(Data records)
=-=-=

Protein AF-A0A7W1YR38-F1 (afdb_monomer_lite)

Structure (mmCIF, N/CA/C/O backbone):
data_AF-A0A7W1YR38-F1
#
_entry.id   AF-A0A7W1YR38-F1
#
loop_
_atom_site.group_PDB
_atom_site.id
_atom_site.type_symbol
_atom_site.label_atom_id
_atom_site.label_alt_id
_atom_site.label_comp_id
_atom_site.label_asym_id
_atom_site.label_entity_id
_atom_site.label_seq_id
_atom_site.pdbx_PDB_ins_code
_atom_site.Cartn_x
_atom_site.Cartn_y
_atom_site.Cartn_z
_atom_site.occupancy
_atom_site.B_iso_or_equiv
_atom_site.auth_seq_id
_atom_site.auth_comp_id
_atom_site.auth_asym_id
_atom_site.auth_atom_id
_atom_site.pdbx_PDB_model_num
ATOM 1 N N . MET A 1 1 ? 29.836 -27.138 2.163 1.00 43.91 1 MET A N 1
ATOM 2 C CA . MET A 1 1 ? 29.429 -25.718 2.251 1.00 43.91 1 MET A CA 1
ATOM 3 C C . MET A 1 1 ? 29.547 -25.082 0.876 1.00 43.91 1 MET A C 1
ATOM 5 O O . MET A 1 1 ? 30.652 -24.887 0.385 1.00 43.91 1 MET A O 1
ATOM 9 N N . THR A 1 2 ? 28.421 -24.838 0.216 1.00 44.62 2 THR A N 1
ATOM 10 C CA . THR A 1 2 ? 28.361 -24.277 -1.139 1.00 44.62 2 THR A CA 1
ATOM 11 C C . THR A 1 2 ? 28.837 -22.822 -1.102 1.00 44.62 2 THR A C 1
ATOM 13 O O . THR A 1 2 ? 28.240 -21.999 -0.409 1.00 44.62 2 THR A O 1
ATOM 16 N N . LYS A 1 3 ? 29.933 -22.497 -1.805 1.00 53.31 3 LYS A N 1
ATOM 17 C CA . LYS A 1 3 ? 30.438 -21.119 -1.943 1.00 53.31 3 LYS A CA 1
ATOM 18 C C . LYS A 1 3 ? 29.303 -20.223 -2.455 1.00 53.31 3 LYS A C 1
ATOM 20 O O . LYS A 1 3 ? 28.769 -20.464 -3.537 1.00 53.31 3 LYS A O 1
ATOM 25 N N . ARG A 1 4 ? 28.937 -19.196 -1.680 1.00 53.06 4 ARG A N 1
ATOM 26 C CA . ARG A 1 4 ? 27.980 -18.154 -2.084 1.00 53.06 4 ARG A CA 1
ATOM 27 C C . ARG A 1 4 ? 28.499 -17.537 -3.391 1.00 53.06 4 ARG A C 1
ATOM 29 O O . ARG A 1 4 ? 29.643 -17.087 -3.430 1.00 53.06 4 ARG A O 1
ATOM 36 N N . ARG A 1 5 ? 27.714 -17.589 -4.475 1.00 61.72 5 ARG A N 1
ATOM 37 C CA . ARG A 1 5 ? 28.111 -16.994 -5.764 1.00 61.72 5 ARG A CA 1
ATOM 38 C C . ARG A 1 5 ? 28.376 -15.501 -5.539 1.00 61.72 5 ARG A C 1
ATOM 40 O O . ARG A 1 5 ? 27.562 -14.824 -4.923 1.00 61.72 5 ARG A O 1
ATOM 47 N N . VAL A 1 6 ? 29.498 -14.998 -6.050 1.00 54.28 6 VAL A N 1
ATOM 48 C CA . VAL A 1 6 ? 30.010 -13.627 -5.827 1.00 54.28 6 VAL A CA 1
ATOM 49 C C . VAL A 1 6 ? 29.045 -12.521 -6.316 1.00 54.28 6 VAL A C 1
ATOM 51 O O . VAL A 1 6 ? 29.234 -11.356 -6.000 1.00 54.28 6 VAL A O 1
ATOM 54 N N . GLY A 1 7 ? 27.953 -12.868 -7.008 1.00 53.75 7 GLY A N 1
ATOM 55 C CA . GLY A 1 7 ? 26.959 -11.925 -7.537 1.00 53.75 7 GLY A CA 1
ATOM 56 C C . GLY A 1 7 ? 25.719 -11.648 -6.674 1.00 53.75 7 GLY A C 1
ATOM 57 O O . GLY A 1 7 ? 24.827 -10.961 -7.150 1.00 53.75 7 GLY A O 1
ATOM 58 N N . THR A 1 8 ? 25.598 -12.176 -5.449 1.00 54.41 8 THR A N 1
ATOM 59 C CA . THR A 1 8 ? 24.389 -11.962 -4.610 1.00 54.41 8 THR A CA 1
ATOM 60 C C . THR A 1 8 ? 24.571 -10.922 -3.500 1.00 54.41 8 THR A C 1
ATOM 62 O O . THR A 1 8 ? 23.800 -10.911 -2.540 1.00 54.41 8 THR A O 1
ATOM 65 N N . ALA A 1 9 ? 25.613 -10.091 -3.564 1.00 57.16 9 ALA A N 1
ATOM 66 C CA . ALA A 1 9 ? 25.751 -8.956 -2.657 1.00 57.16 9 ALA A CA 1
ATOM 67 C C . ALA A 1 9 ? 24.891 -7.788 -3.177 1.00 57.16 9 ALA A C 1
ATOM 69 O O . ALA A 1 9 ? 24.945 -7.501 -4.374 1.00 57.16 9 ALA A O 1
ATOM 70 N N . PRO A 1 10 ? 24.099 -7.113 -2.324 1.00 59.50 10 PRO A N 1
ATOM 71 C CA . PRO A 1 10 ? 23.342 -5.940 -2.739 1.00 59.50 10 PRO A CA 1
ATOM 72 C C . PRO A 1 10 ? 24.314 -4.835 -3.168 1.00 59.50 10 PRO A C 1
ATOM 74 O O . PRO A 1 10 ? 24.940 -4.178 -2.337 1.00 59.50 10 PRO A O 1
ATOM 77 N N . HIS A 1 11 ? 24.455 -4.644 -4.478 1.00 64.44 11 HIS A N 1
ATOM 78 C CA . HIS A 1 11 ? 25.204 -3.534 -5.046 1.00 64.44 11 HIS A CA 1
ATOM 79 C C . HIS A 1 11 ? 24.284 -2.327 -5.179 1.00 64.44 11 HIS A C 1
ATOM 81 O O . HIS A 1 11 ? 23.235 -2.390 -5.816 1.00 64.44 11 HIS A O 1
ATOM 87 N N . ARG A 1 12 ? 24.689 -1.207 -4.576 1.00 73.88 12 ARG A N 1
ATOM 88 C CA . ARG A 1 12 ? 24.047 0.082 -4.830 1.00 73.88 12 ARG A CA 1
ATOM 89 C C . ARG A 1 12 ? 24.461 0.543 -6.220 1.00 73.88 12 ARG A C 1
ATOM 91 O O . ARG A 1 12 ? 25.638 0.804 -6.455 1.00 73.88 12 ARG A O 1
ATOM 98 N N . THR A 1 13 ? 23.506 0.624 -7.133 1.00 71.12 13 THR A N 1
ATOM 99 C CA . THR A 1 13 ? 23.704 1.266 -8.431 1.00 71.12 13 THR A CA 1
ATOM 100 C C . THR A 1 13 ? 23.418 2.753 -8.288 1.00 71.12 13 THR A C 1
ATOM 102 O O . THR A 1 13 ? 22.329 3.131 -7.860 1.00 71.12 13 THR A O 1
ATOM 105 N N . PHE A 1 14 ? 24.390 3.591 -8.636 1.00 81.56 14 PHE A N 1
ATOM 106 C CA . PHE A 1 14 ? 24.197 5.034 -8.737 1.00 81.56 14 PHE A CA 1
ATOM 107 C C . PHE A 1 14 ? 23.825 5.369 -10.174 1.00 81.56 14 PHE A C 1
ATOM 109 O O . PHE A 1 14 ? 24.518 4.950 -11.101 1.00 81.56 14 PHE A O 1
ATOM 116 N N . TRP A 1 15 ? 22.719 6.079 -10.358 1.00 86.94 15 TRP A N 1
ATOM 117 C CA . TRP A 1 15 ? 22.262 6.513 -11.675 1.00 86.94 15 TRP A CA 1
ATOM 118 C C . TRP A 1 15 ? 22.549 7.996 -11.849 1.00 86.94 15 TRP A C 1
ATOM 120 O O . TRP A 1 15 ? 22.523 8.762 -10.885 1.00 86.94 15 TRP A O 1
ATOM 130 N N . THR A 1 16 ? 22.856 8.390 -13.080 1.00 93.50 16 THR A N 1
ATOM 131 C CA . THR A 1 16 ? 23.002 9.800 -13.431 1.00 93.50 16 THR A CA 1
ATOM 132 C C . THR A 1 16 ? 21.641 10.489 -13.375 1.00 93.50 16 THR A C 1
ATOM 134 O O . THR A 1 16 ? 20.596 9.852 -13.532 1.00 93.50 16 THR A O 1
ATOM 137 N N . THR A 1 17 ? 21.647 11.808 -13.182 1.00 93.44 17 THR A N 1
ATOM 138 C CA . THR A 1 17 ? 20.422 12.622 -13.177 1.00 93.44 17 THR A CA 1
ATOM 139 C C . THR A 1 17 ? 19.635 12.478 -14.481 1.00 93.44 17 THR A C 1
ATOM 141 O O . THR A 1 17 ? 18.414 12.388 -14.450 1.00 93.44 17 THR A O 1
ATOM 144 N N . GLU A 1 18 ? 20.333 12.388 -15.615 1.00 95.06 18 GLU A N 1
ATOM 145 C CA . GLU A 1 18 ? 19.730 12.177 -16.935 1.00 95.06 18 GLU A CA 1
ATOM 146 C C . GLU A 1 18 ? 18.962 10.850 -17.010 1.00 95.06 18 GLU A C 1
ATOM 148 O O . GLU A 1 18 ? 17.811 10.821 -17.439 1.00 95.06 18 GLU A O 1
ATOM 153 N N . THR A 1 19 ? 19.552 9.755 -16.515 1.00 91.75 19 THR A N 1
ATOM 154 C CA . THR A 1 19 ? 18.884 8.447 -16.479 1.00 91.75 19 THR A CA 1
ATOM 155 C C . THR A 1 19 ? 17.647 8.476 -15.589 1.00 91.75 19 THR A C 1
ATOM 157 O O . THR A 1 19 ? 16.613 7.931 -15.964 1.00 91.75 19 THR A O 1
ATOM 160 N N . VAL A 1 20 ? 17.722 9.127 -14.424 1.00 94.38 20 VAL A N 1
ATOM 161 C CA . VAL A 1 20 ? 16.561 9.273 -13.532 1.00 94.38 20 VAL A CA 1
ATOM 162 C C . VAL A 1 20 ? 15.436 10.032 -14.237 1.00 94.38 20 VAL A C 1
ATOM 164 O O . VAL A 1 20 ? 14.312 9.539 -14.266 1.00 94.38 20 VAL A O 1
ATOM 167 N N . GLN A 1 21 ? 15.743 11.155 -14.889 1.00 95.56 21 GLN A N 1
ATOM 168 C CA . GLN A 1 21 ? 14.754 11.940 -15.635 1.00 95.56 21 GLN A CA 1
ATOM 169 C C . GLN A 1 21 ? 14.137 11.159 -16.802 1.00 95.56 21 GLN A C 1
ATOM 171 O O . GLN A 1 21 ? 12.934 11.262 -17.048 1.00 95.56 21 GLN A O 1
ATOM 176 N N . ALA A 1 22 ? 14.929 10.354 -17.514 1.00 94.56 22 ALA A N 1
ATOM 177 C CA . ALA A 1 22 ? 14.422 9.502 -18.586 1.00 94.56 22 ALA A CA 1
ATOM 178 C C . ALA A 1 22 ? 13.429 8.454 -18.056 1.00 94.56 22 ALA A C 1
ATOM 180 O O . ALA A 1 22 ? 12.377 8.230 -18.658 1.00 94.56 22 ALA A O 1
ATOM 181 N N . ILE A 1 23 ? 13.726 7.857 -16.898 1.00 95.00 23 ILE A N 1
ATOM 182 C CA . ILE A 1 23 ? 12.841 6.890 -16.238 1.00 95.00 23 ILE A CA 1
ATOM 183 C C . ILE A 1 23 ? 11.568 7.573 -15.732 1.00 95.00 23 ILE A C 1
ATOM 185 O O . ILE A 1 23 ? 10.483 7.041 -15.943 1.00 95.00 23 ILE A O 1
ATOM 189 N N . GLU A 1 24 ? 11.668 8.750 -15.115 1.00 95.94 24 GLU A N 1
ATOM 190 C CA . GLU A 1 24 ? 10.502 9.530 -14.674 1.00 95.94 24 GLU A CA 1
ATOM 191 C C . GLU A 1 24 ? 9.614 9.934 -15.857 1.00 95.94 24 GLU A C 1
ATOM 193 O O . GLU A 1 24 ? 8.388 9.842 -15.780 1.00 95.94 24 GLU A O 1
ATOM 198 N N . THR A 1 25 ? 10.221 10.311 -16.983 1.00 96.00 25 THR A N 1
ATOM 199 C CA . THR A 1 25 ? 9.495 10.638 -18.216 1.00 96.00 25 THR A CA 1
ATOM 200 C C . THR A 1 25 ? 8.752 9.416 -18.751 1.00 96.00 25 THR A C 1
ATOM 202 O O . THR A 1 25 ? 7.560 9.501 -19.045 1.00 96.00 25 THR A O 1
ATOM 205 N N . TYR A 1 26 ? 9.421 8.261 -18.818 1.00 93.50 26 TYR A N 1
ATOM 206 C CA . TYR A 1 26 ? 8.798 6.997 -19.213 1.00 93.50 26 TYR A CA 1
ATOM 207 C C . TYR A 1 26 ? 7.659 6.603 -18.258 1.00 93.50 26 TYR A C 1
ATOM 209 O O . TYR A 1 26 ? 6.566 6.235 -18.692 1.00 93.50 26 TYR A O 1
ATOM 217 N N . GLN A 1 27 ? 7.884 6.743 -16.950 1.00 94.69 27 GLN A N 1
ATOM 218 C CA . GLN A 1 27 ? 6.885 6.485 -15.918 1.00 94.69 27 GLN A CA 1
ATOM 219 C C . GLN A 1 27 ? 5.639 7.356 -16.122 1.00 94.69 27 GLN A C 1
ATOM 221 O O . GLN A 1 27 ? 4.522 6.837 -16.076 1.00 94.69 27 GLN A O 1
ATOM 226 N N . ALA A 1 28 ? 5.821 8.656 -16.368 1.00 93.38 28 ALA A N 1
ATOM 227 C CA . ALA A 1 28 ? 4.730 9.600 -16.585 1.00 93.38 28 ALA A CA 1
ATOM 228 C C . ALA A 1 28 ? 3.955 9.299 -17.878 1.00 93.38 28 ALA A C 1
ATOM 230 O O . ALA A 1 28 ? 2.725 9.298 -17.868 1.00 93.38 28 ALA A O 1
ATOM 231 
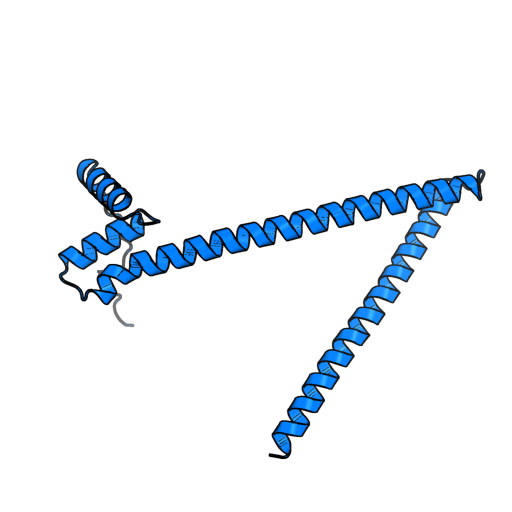N N . GLN A 1 29 ? 4.659 8.987 -18.970 1.00 95.69 29 GLN A N 1
ATOM 232 C CA . GLN A 1 29 ? 4.050 8.654 -20.263 1.00 95.69 29 GLN A CA 1
ATOM 233 C C . GLN A 1 29 ? 3.176 7.396 -20.195 1.00 95.69 29 GLN A C 1
ATOM 235 O O . GLN A 1 29 ? 2.095 7.364 -20.779 1.00 95.69 29 GLN A O 1
ATOM 240 N N . HIS A 1 30 ? 3.622 6.375 -19.462 1.00 90.94 30 HIS A N 1
ATOM 241 C CA . HIS A 1 30 ? 2.938 5.083 -19.365 1.00 90.94 30 HIS A CA 1
ATOM 242 C C . HIS A 1 30 ? 2.092 4.917 -18.094 1.00 90.94 30 HIS A C 1
ATOM 244 O O . HIS A 1 30 ? 1.580 3.828 -17.843 1.00 90.94 30 HIS A O 1
ATOM 250 N N . GLN A 1 31 ? 1.936 5.980 -17.297 1.00 91.00 31 GLN A N 1
ATOM 251 C CA . GLN A 1 31 ? 1.158 5.991 -16.051 1.00 91.00 31 GLN A CA 1
ATOM 252 C C . GLN A 1 31 ? 1.564 4.877 -15.067 1.00 91.00 31 GLN A C 1
ATOM 254 O O . GLN A 1 31 ? 0.731 4.300 -14.366 1.00 91.00 31 GLN A O 1
ATOM 259 N N . ILE A 1 32 ? 2.861 4.563 -15.000 1.00 89.56 32 ILE A N 1
ATOM 260 C CA . ILE A 1 32 ? 3.362 3.481 -14.149 1.00 89.56 32 ILE A CA 1
ATOM 261 C C . ILE A 1 32 ? 3.341 3.943 -12.677 1.00 89.56 32 ILE A C 1
ATOM 263 O O . ILE A 1 32 ? 3.900 4.997 -12.355 1.00 89.56 32 ILE A O 1
ATOM 267 N N . PRO A 1 33 ? 2.749 3.171 -11.743 1.00 87.44 33 PRO A N 1
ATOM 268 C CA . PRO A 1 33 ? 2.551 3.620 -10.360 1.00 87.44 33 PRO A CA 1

=-=-=

#### TASK INSTRUCTIONS:
Only the lines from the beginning of the data above through the line containing "ATOM 1 N N ." should be repeated, exactly as they appear.

#### EXERCISE SOLUTION:
Protein AF-A0A7W1YR38-F1 (afdb_monomer_lite)

Structure (mmCIF, N/CA/C/O backbone):
data_AF-A0A7W1YR38-F1
#
_entry.id   AF-A0A7W1YR38-F1
#
loop_
_atom_site.group_PDB
_atom_site.id
_atom_site.type_symbol
_atom_site.label_atom_id
_atom_site.label_alt_id
_atom_site.label_comp_id
_atom_site.label_asym_id
_atom_site.label_entity_id
_atom_site.label_seq_id
_atom_site.pdbx_PDB_ins_code
_atom_site.Cartn_x
_atom_site.Cartn_y
_atom_site.Cartn_z
_atom_site.occupancy
_atom_site.B_iso_or_equiv
_atom_site.auth_seq_id
_atom_site.auth_comp_id
_atom_site.auth_asym_id
_atom_site.auth_atom_id
_atom_site.pdbx_PDB_model_num
ATOM 1 N N . MET A 1 1 ? 29.836 -27.138 2.163 1.00 43.91 1 MET A N 1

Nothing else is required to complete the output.